Published
August 19, 2025

The Future of Research is Multilingual: A Converstion with Vivienne C. Bachelet, Md, MSc

In this episode of The Publisherspeak Podcast, Dr. Vivienne C. Bachelet shares her path from clinician to academic leader and founder of Medwave, a bilingual medical journal. She discusses the future of multilingual publishing, the challenges of research in Latin America, and why fostering local voices in global science matters.

10
min read

About The Publisherspeak Podcast

Real stories. Honest reflections. Conversations about leadership, change, and the work that shapes our world.

Hosted by Sowmya Mahadevan, Chief Orchestrator at Kriyadocs, The Publisherspeak Podcast features interviews with people making meaningful moves—inside and outside the world of scholarly publishing.
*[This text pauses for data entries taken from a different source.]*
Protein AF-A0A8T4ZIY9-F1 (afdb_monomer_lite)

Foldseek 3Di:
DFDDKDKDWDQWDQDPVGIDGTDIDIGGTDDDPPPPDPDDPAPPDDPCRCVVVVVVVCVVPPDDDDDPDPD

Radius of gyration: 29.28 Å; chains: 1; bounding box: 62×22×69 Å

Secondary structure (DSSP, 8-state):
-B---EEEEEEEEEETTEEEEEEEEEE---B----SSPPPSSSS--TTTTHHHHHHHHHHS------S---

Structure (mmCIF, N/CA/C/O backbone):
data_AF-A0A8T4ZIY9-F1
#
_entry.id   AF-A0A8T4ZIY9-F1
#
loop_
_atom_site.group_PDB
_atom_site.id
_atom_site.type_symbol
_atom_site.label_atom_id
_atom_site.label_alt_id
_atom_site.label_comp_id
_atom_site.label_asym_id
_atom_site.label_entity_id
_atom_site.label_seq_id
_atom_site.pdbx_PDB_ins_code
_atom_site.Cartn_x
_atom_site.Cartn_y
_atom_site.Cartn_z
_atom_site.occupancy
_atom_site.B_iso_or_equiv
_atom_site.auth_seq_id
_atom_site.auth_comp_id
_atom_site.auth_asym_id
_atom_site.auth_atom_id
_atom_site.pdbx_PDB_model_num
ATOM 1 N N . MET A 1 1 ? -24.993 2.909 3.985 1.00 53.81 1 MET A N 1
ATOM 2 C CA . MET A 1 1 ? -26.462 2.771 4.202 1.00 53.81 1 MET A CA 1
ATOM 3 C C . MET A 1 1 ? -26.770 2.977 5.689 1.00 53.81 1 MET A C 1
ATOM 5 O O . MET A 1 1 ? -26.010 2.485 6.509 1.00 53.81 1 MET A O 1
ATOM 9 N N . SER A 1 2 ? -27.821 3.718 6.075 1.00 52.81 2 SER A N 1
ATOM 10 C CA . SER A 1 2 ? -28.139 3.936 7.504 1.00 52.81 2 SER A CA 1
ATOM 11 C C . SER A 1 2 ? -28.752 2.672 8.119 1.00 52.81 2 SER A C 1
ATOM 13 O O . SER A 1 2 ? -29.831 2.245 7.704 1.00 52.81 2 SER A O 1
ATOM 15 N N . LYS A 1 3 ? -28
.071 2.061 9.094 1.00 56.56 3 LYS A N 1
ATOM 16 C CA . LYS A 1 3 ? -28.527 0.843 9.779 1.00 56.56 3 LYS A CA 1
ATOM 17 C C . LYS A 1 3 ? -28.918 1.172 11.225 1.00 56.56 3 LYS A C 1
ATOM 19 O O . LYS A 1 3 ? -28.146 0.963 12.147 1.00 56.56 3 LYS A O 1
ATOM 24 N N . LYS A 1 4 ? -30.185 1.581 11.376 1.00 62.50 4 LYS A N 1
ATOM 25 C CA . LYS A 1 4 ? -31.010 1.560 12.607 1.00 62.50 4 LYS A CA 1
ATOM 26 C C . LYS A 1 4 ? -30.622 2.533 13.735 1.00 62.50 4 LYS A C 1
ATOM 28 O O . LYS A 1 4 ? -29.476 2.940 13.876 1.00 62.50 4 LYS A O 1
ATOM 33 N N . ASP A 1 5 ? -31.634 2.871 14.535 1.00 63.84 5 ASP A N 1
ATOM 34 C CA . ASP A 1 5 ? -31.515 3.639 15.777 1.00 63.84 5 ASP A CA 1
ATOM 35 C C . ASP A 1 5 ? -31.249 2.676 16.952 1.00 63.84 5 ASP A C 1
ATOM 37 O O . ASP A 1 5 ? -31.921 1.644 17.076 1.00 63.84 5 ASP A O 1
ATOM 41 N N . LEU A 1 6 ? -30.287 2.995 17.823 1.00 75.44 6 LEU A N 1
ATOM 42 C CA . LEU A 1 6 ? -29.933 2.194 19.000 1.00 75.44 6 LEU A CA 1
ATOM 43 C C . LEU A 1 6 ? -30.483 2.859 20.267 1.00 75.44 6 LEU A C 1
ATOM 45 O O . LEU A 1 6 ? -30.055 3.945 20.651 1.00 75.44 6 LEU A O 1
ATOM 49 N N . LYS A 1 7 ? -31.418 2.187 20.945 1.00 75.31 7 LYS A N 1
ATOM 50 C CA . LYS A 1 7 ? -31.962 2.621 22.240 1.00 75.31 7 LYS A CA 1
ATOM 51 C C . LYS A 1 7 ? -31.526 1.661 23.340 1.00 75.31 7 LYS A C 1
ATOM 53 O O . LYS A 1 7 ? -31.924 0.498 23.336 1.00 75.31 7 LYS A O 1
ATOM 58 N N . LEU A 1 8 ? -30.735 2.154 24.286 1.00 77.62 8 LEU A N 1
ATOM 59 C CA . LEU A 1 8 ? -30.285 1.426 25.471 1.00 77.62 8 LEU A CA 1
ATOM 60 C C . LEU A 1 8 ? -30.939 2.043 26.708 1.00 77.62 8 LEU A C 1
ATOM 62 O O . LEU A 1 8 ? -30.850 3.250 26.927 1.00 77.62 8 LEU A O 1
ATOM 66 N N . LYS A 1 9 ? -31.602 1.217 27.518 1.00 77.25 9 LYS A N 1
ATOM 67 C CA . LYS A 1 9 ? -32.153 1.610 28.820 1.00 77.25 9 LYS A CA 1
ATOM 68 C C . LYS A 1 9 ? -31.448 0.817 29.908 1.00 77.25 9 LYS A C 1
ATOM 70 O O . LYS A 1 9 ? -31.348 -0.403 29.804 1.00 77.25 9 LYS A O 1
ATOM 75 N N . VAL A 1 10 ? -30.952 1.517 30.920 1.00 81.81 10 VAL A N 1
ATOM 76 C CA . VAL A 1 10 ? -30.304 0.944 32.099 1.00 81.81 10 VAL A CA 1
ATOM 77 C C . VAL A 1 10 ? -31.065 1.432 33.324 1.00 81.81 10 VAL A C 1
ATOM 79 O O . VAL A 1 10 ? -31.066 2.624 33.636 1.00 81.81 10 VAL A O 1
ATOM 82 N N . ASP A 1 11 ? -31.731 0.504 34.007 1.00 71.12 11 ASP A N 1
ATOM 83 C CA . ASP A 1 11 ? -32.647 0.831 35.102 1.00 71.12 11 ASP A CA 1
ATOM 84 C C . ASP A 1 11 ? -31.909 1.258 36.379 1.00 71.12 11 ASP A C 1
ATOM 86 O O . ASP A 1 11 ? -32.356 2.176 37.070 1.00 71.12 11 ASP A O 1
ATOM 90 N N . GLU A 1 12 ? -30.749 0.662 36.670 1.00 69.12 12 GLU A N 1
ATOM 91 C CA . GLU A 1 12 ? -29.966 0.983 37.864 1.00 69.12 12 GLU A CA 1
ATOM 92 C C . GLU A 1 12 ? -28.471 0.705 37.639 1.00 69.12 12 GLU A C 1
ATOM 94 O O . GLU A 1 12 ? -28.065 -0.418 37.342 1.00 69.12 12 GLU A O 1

From academic leaders and publishing professionals to coaches and change-makers, each episode goes beyond job titles to explore personal journeys and the mindsets behind impactful work.

In this episode

Host Sowmya sits down with Dr. Vivienne C. Bachelet—clinician, professor, Founder and Editor-in-Chief of the bilingual medical journal Medwave. Vivienne has spent her career bridging worlds: between medicine and publishing, between English and Spanish, and between traditional practices and tech-driven innovations.
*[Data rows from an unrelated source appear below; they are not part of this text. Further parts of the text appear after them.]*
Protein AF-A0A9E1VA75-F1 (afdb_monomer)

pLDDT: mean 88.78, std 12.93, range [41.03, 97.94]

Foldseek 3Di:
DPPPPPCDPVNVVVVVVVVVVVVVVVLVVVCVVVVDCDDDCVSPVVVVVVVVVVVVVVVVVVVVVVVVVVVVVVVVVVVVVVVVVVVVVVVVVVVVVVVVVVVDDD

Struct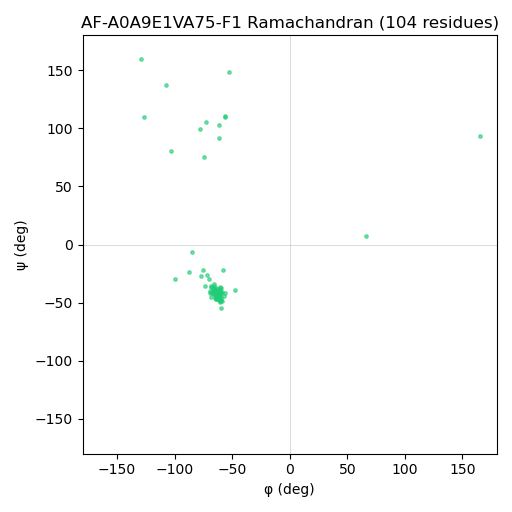ure (mmCIF, N/CA/C/O backbone):
data_AF-A0A9E1VA75-F1
#
_entry.id   AF-A0A9E1VA75-F1
#
loop_
_atom_site.group_PDB
_atom_site.id
_atom_site.type_symbol
_atom_site.label_atom_id
_atom_site.label_alt_id
_atom_site.label_comp_id
_atom_site.label_asym_id
_atom_site.label_entity_id
_atom_site.label_seq_id
_atom_site.pdbx_PDB_ins_code
_atom_site.Cartn_x
_atom_site.Cartn_y
_atom_site.Cartn_z
_atom_site.occupancy
_atom_site.B_iso_or_equiv
_atom_site.auth_seq_id
_atom_site.auth_comp_id
_atom_site.auth_asym_id
_atom_site.auth_atom_id
_atom_site.pdbx_PDB_model_num
ATOM 1 N N . MET A 1 1 ? 12.275 12.071 -62.338 1.00 41.03 1 MET A N 1
ATOM 2 C CA . MET A 1 1 ? 13.502 11.283 -62.114 1.00 41.03 1 MET A CA 1
ATOM 3 C C . MET A 1 1 ? 13.849 11.445 -60.648 1.00 41.03 1 MET A C 1
ATOM 5 O O . MET A 1 1 ? 14.362 12.488 -60.273 1.00 41.03 1 MET A O 1
ATOM 9 N N . ALA A 1 2 ? 13.413 10.508 -59.802 1.00 47.34 2 ALA A N 1
ATOM 10 C CA . ALA A 1 2 ? 13.852 10.485 -58.413 1.00 47.34 2 ALA A CA 1
ATOM 11 C C . ALA A 1 2 ? 15.301 10.009 -58.453 1.00 47.34 2 ALA A C 1
ATOM 13 O O . ALA A 1 2 ? 15.548 8.854 -58.796 1.00 47.34 2 ALA A O 1
ATOM 14 N N . ASP A 1 3 ? 16.233 10.935 -58.241 1.00 48.06 3 ASP A N 1
ATOM 15 C CA . ASP A 1 3 ? 17.649 10.623 -58.147 1.00 48.06 3 ASP A CA 1
ATOM 16 C C . ASP A 1 3 ? 17.795 9.580 -57.039 1.00 48.06 3 ASP A C 1
ATOM 18 O O . ASP A 1 3 ? 17.472 9.828 -55.873 1.00 48.06 3 ASP A O 1
ATOM 22 N N . GLN A 1 4 ? 18.118 8.354 -57.441 1.00 55.50 4 GLN A N 1
ATOM 23 C CA . GLN A 1 4 ? 18.313 7.244 -56.534 1.00 55.50 4 GLN A CA 1
ATOM 24 C C . GLN A 1 4 ? 19.472 7.673 -55.648 1.00 55.50 4 GLN A C 1
ATOM 26 O O . GLN A 1 4 ? 20.612 7.684 -56.109 1.00 55.50 4 GLN A O 1
ATOM 31 N N . ILE A 1 5 ? 19.173 8.095 -54.414 1.00 60.56 5 ILE A N 1
ATOM 32 C CA . ILE A 1 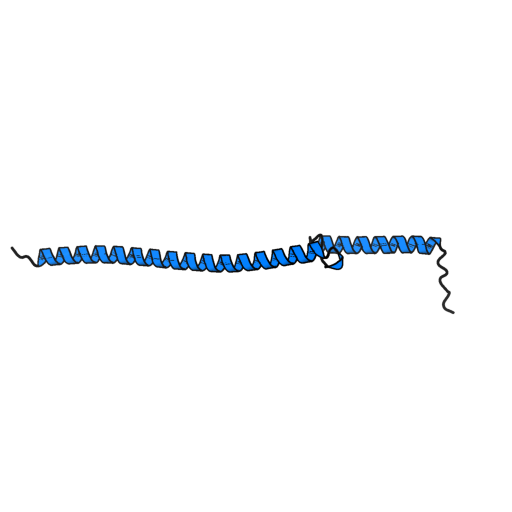5 ? 20.190 8.495 -53.446 1.00 60.56 5 ILE A CA 1
ATOM 33 C C . ILE A 1 5 ? 21.044 7.253 -53.209 1.00 60.56 5 ILE A C 1
ATOM 35 O O . ILE A 1 5 ? 20.737 6.395 -52.379 1.00 60.56 5 ILE A O 1
ATOM 39 N N . ASN A 1 6 ? 22.105 7.124 -53.998 1.00 58.22 6 ASN A N 1
ATOM 40 C CA . ASN A 1 6 ? 23.093 6.078 -53.891 1.00 58.22 6 ASN A CA 1
ATOM 41 C C . ASN A 1 6 ? 23.935 6.438 -52.673 1.00 58.22 6 ASN A C 1
ATOM 43 O O . ASN A 1 6 ? 25.043 6.954 -52.789 1.00 58.22 6 ASN A O 1
ATOM 47 N N . LEU A 1 7 ? 23.378 6.212 -51.476 1.00 61.91 7 LEU A N 1
ATOM 48 C CA . LEU A 1 7 ? 24.168 6.235 -50.258 1.00 61.91 7 LEU A CA 1
ATOM 49 C C . LEU A 1 7 ? 25.282 5.212 -50.460 1.00 61.91 7 LEU A C 1
ATOM 51 O O . LEU A 1 7 ? 25.028 3.996 -50.492 1.00 61.91 7 LEU A O 1
ATOM 55 N N . SER A 1 8 ? 26.511 5.712 -50.600 1.00 77.88 8 SER A N 1
ATOM 56 C CA . SER A 1 8 ? 27.694 4.865 -50.593 1.00 77.88 8 SER A CA 1
ATOM 57 C C . SER A 1 8 ? 27.653 3.999 -49.331 1.00 77.88 8 SER A C 1
ATOM 59 O O . SER A 1 8 ? 27.085 4.399 -48.307 1.00 77.88 8 SER A O 1
ATOM 61 N N . SER A 1 9 ? 28.206 2.787 -49.404 1.00 77.56 9 SER A N 1
ATOM 62 C CA . SER A 1 9 ? 28.193 1.838 -48.280 1.00 77.56 9 SER A CA 1
ATOM 63 C C . SER A 1 9 ? 28.623 2.505 -46.959 1.00 77.56 9 SER A C 1
ATOM 65 O O . SER A 1 9 ? 27.967 2.344 -45.933 1.00 77.56 9 SER A O 1
ATOM 67 N N . ALA A 1 10 ? 29.626 3.389 -47.021 1.00 79.81 10 ALA A N 1
ATOM 68 C CA . ALA A 1 10 ? 30.110 4.171 -45.887 1.00 79.81 10 ALA A CA 1
ATOM 69 C C . ALA A 1 10 ? 29.068 5.149 -45.303 1.00 79.81 10 ALA A C 1
ATOM 71 O O . ALA A 1 10 ? 28.924 5.231 -44.085 1.00 79.81 10 ALA A O 1
ATOM 72 N N . VAL A 1 11 ? 28.303 5.864 -46.139 1.00 82.75 11 VAL A N 1
ATOM 73 C CA . VAL A 1 11 ? 27.260 6.794 -45.659 1.00 82.75 11 VAL A CA 1
ATOM 74 C C . VAL A 1 11 ? 26.104 6.025 -45.013 1.00 82.75 11 VAL A C 1
ATOM 76 O O . VAL A 1 11 ? 25.565 6.476 -44.006 1.00 82.75 11 VAL A O 1
ATOM 79 N N . ARG A 1 12 ? 25.755 4.836 -45.524 1.00 85.81 12 ARG A N 1
ATOM 80 C CA . ARG A 1 12 ? 24.735 3.963 -44.912 1.00 85.81 12 ARG A CA 1
ATOM 81 C C . ARG A 1 12 ? 25.163 3.440 -43.544 1.00 85.81 12 ARG A C 1
ATOM 83 O O . ARG A 1 12 ? 24.356 3.461 -42.620 1.00 85.81 12 ARG A O 1
ATOM 90 N N . THR A 1 13 ? 26.419 3.026 -43.401 1.00 87.31 13 THR A N 1
ATOM 91 C CA . THR A 1 13 ? 26.981 2.599 -42.112 1.00 87.31 13 THR A CA 1
ATOM 92 C C . THR A 1 13 ? 26.975 3.741 -41.097 1.00 87.31 13 THR A C 1
ATOM 94 O O . THR A 1 13 ? 26.509 3.560 -39.973 1.00 87.31 13 THR A O 1
ATOM 97 N N . ASN A 1 14 ? 27.402 4.939 -41.506 1.00 86.00 14 ASN A N 1
ATOM 98 C CA . ASN A 1 14 ? 27.377 6.121 -40.641 1.00 86.00 14 ASN A CA 1
ATOM 99 C C . ASN A 1 14 ? 25.944 6.514 -40.249 1.00 86.00 14 ASN A C 1
ATOM 101 O O . ASN A 1 14 ? 25.679 6.786 -39.081 1.00 86.00 14 ASN A O 1
ATOM 105 N N . LEU A 1 15 ? 25.001 6.483 -41.195 1.00 89.19 15 LEU A N 1
ATOM 106 C CA . LEU A 1 15 ? 23.588 6.749 -40.927 1.00 89.19 15 LEU A CA 1
ATOM 107 C C . LEU A 1 15 ? 22.973 5.701 -39.988 1.00 89.19 15 LEU A C 1
ATOM 109 O O . LEU A 1 15 ? 22.228 6.067 -39.085 1.00 89.19 15 LEU A O 1
ATOM 113 N N . GLY A 1 16 ? 23.310 4.419 -40.152 1.00 92.81 16 GLY A N 1
ATOM 114 C CA .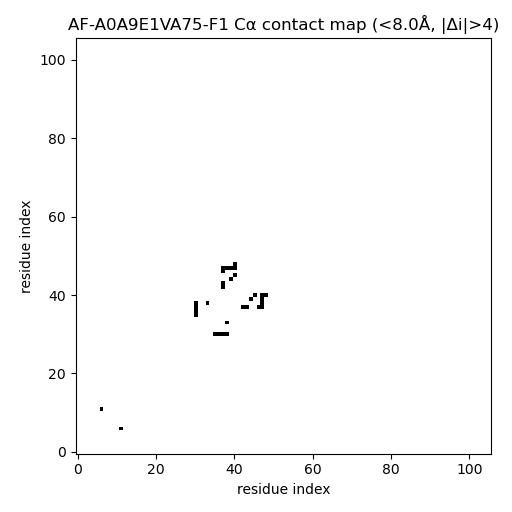 GLY A 1 16 ? 22.892 3.355 -39.236 1.00 92.81 16 GLY A CA 1
ATOM 115 C C . GLY A 1 16 ? 23.419 3.575 -37.815 1.00 92.81 16 GLY A C 1
ATOM 116 O O . GLY A 1 16 ? 22.669 3.420 -36.851 1.00 92.81 16 GLY A O 1
ATOM 117 N N . GLY A 1 17 ? 24.670 4.030 -37.685 1.00 92.44 17 GLY A N 1
ATOM 118 C CA . GLY A 1 17 ? 25.250 4.447 -36.407 1.00 92.44 17 GLY A CA 1
ATOM 119 C C . GLY A 1 17 ? 24.487 5.611 -35.771 1.00 92.44 17 GLY A C 1
ATOM 120 O O . GLY A 1 17 ? 24.063 5.511 -34.622 1.00 92.44 17 GLY A O 1
ATOM 121 N N . LEU A 1 18 ? 24.222 6.677 -36.532 1.00 92.56 18 LEU A N 1
ATOM 122 C CA . LEU A 1 18 ? 23.459 7.836 -36.050 1.00 92.56 18 LEU A CA 1
ATOM 123 C C . LEU A 1 18 ? 22.022 7.472 -35.651 1.00 92.56 18 LEU A C 1
ATOM 125 O O . LEU A 1 18 ? 21.525 7.954 -34.635 1.00 92.56 18 LEU A O 1
ATOM 129 N N . GLN A 1 19 ? 21.360 6.590 -36.402 1.00 93.19 19 GLN A N 1
ATOM 130 C CA . GLN A 1 19 ? 20.029 6.086 -36.056 1.00 93.19 19 GLN A CA 1
ATOM 131 C C . GLN A 1 19 ? 20.047 5.264 -34.761 1.00 93.19 19 GLN A C 1
ATOM 133 O O . GLN A 1 19 ? 19.132 5.385 -33.945 1.00 93.19 19 GLN A O 1
ATOM 138 N N . GLN A 1 20 ? 21.080 4.447 -34.544 1.00 94.38 20 GLN A N 1
ATOM 139 C CA . GLN A 1 20 ? 21.251 3.705 -33.297 1.00 94.38 20 GLN A CA 1
ATOM 140 C C . GLN A 1 20 ? 21.480 4.654 -32.110 1.00 94.38 20 GLN A C 1
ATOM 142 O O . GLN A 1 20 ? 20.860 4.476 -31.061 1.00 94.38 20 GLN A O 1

We explore her journey from clinician to Editor-in-Chief and how Medwave has pioneered bilingual publishing. Vivienne also shares insights on where she sees the next frontier of publishing.

Dive into the full conversation below or watch the episode here.

Full Conversation

Sowmya: Hi Vivienne, it's wonderful to have you on The Publisherspeak Podcast. Thank you so much for joining us here today. You are such an accomplished personality. You've worn so many different hats. But for our audience, tell us a little bit, what do you do, Vivienne?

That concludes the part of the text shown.